Coincé entre une Bretagne traditionnelle et éternelle et une République qui lentement modifie les structures culturelles de cette région particulière (notamment par la force des hussards de l'école laïque), le grand folkloriste Per-Jakez Hélias (1914-1995) marque l'histoire de la Bretagne du début du XXe siècle par son témoignage particulièrement poignant et d'une très grande valeur ethnologique.

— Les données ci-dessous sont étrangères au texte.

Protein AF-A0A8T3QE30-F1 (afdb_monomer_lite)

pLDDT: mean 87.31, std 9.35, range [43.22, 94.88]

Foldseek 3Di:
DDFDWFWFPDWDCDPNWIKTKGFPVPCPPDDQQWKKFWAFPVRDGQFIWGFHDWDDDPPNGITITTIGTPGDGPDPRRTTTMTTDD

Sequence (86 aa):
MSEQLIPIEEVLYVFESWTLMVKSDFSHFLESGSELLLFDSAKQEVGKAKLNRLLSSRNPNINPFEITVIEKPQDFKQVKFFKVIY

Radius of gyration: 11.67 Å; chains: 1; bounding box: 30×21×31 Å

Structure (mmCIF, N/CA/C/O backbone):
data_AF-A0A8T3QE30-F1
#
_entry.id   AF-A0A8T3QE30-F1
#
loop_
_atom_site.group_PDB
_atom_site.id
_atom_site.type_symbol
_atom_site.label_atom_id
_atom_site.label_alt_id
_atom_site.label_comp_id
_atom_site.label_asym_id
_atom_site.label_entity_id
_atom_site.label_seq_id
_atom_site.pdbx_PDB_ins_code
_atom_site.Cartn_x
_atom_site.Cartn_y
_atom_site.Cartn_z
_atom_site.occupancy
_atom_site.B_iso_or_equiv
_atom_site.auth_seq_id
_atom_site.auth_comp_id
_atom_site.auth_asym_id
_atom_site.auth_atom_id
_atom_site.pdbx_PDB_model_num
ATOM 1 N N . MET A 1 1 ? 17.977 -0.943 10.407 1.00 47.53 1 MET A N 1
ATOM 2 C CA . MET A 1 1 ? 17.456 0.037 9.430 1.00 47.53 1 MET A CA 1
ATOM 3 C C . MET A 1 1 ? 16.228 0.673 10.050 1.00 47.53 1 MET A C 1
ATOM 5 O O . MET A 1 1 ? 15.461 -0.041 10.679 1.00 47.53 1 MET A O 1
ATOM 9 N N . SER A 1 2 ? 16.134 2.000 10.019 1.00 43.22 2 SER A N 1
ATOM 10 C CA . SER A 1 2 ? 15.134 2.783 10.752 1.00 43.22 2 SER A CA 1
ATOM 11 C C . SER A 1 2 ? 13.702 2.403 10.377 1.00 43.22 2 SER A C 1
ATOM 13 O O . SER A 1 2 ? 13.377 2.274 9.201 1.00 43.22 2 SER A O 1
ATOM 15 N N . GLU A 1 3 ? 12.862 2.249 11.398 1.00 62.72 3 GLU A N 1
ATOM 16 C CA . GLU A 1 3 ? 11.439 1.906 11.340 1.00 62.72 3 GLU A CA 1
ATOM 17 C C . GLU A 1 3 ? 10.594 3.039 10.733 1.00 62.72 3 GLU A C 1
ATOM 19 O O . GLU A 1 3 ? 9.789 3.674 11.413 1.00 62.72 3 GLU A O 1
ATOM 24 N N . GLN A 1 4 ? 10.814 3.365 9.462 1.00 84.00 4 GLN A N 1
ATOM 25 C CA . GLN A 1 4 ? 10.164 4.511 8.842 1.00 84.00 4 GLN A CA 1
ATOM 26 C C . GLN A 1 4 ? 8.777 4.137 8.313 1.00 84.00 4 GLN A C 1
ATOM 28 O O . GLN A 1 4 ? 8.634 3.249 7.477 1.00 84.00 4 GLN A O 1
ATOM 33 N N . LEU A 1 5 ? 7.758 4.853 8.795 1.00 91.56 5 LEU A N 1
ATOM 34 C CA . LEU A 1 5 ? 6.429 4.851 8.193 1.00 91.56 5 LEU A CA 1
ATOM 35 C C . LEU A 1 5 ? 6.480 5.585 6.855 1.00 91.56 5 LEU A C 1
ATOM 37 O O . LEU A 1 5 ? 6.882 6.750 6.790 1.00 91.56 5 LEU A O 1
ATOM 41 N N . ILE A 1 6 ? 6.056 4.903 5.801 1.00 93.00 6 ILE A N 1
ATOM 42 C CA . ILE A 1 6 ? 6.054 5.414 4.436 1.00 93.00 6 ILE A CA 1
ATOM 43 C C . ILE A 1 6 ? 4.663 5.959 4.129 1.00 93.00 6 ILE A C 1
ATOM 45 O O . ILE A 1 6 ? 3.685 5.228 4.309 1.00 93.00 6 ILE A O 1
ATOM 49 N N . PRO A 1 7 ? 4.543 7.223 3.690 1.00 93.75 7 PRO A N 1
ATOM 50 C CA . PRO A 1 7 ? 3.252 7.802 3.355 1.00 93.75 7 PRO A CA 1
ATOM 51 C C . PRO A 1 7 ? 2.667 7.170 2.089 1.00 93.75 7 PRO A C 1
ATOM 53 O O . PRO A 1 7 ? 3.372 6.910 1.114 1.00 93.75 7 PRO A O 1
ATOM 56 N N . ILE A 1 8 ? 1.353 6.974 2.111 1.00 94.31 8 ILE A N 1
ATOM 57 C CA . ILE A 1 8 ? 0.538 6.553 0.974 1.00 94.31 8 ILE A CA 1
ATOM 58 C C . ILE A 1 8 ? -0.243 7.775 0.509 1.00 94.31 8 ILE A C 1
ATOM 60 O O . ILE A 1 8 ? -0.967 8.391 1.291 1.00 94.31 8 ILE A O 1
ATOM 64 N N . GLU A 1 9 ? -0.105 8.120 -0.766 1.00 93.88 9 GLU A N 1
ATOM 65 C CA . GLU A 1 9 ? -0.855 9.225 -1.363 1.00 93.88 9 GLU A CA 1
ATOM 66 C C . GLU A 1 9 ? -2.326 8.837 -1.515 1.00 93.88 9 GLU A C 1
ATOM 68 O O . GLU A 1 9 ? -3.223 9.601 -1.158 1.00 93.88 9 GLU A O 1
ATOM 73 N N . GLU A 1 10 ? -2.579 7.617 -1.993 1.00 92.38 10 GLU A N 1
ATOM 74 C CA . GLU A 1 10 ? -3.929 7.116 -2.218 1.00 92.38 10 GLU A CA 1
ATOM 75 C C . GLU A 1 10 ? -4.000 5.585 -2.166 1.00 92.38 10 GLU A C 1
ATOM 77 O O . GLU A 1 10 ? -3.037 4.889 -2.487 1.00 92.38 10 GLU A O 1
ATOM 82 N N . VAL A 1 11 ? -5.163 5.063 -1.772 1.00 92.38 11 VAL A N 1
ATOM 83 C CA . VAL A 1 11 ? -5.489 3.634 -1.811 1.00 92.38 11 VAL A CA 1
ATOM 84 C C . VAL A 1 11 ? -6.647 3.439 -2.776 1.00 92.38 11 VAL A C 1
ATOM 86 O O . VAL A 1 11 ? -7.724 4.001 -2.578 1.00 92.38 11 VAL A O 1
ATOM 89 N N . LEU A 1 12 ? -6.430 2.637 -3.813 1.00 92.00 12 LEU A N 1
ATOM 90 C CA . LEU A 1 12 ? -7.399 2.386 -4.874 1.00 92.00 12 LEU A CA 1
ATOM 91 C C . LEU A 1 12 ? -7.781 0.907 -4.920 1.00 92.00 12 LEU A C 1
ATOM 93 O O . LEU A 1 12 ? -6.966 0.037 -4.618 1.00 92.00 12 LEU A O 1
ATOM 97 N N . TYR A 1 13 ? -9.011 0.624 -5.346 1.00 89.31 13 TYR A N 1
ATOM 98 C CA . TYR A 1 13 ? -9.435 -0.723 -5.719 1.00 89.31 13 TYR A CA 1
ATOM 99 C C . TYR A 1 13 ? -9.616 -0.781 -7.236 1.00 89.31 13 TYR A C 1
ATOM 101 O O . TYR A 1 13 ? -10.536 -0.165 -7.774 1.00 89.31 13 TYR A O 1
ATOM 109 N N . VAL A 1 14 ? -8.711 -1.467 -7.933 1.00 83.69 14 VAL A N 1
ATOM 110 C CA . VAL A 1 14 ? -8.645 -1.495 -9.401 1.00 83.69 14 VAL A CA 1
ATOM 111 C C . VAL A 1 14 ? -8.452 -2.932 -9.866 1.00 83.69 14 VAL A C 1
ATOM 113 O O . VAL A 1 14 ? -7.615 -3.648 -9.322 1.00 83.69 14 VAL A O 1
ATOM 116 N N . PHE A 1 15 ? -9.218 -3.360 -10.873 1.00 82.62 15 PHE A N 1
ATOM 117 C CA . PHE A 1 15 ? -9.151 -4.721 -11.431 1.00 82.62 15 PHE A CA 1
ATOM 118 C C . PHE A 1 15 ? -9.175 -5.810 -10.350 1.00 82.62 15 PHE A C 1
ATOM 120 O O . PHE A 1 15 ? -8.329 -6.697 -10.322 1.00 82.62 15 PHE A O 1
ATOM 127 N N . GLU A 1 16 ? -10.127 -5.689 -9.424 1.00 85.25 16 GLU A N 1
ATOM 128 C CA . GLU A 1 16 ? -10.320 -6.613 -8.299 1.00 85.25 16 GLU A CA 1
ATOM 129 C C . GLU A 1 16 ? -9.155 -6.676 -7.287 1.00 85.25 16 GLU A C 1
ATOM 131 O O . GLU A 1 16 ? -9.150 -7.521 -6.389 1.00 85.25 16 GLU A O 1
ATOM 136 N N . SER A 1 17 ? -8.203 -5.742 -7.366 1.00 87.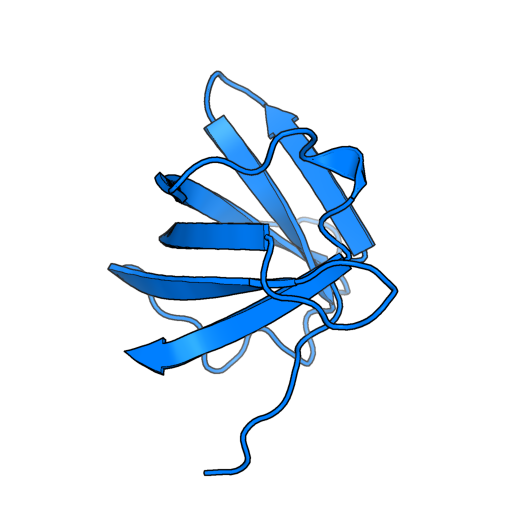38 17 SER A N 1
ATOM 137 C CA . SER A 1 17 ? -7.012 -5.679 -6.517 1.00 87.38 17 SER A CA 1
ATOM 138 C C . SER A 1 17 ? -6.913 -4.360 -5.747 1.00 87.38 17 SER A C 1
ATOM 140 O O . SER A 1 17 ? -7.355 -3.309 -6.214 1.00 87.38 17 SER A O 1
ATOM 142 N N . TRP A 1 18 ? -6.311 -4.403 -4.557 1.00 92.25 18 TRP A N 1
ATOM 143 C CA . TRP A 1 18 ? -5.971 -3.197 -3.803 1.00 92.25 18 TRP A CA 1
ATOM 144 C C . TRP A 1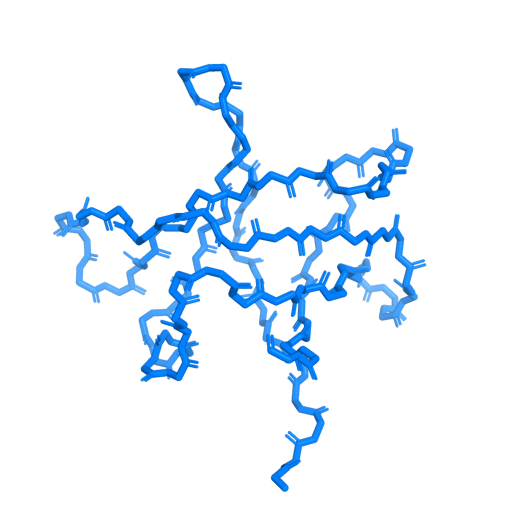 18 ? -4.617 -2.665 -4.265 1.00 92.25 18 TRP A C 1
ATOM 146 O O . TRP A 1 18 ? -3.646 -3.412 -4.347 1.00 92.25 18 TRP A O 1
ATOM 156 N N . THR A 1 19 ? -4.549 -1.370 -4.552 1.00 93.56 19 THR A N 1
ATOM 157 C CA . THR A 1 19 ? -3.339 -0.689 -5.017 1.00 93.56 19 THR A CA 1
ATOM 158 C C . THR A 1 19 ? -3.006 0.476 -4.095 1.00 93.56 19 THR A C 1
ATOM 160 O O . THR A 1 19 ? -3.858 1.325 -3.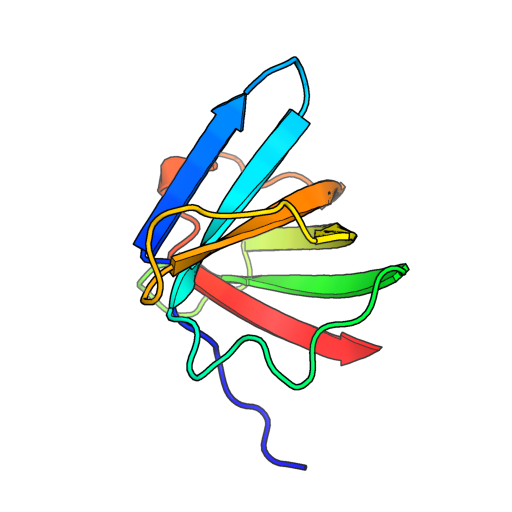830 1.00 93.56 19 THR A O 1
ATOM 163 N N . LEU A 1 20 ? -1.762 0.530 -3.625 1.00 93.88 20 LEU A N 1
ATOM 164 C CA . LEU A 1 20 ? -1.208 1.659 -2.882 1.00 93.88 20 LEU A CA 1
ATOM 165 C C . LEU A 1 20 ? -0.462 2.581 -3.847 1.00 93.88 20 LEU A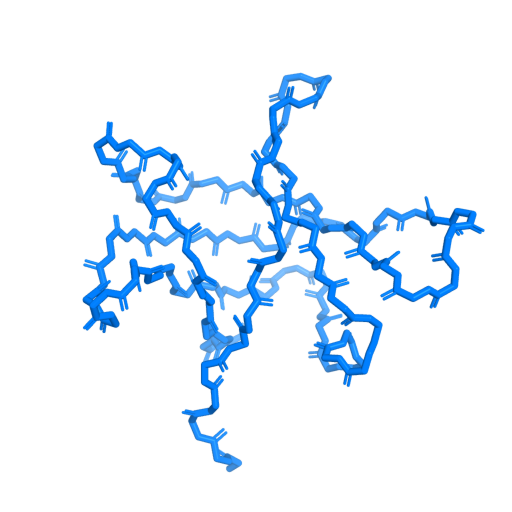 C 1
ATOM 167 O O . LEU A 1 20 ? 0.448 2.140 -4.544 1.00 93.88 20 LEU A O 1
ATOM 171 N N . MET A 1 21 ? -0.821 3.859 -3.865 1.00 93.94 21 MET A N 1
ATOM 172 C CA . MET A 1 21 ? -0.130 4.896 -4.627 1.00 93.94 21 MET A CA 1
ATOM 173 C C . MET A 1 21 ? 0.911 5.550 -3.722 1.00 93.94 21 MET A C 1
ATOM 175 O O . MET A 1 21 ? 0.559 6.195 -2.734 1.00 93.94 21 MET A O 1
ATOM 179 N N . VAL A 1 22 ? 2.193 5.382 -4.033 1.00 93.06 22 VAL A N 1
ATOM 180 C CA . VAL A 1 22 ? 3.292 5.818 -3.159 1.00 93.06 22 VAL A CA 1
ATOM 181 C C . VAL A 1 22 ? 4.277 6.667 -3.946 1.00 93.06 22 VAL A C 1
ATOM 183 O O . VAL A 1 22 ? 4.534 6.403 -5.119 1.00 93.06 22 VAL A O 1
ATOM 186 N N . LYS A 1 23 ? 4.854 7.687 -3.308 1.00 90.25 23 LYS A N 1
ATOM 187 C CA . LYS A 1 23 ? 5.911 8.497 -3.924 1.00 90.25 23 LYS A CA 1
ATOM 188 C C . LYS A 1 23 ? 7.137 7.652 -4.283 1.00 90.25 23 LYS A C 1
ATOM 190 O O . LYS A 1 23 ? 7.589 6.839 -3.476 1.00 90.25 23 LYS A O 1
ATOM 195 N N . SER A 1 24 ? 7.701 7.887 -5.467 1.00 86.38 24 SER A N 1
ATOM 196 C CA . SER A 1 24 ? 8.828 7.109 -6.003 1.00 86.38 24 SER A CA 1
ATOM 197 C C . SER A 1 24 ? 10.044 7.064 -5.069 1.00 86.38 24 SER A C 1
ATOM 199 O O . SER A 1 24 ? 10.672 6.015 -4.966 1.00 86.38 24 SER A O 1
ATOM 201 N N . ASP A 1 25 ? 10.317 8.127 -4.309 1.00 85.31 25 ASP A N 1
ATOM 202 C CA . ASP A 1 25 ? 11.450 8.198 -3.367 1.00 85.31 25 ASP A CA 1
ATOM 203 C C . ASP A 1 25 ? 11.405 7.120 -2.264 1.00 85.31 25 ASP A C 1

Déjà adapté au cinéma par Pierre Chabrol en 1980, voici que Le Cheval d'orgueil, paru initialement en 1975 chez Plon dans la collection "Terres humaines", devient une bande-dessinée très inspirée par le talent conjugué de Bertrand Galic et Marc Lizano.

Adaptant plus l'esprit que la lettre de cet immense succès de librairie traduit en dix-huit langues et vendu à plus de deux millions d'exemplaires du vivant de l'auteur, (d'où la précaution éditoriale du "librement adapté...), Galic et  Lizano se focalisent sur la partie biographique du récit, comme le fit d'ailleurs Chabrol, tout en parvenant à peindre une campagne bretonne minée par la famine juste avant la Première guerre mondiale, et encore pleine de ses riches traditions folkloriques. De 1913 à 1936, du mariage des parents de l'auteur à l'avènement du tourisme de masse par le fait du Front populaire, c'est le regard touchant d'un enfant sur ce monde paradoxal qui est le sien (comme toujours enclavé dans son passé, sa langue, ses usages et ses lois dans une France qui évolue grand pas) et qui pose comme fondamental le rapport entre un homme et son terroir (au sens noble du terme).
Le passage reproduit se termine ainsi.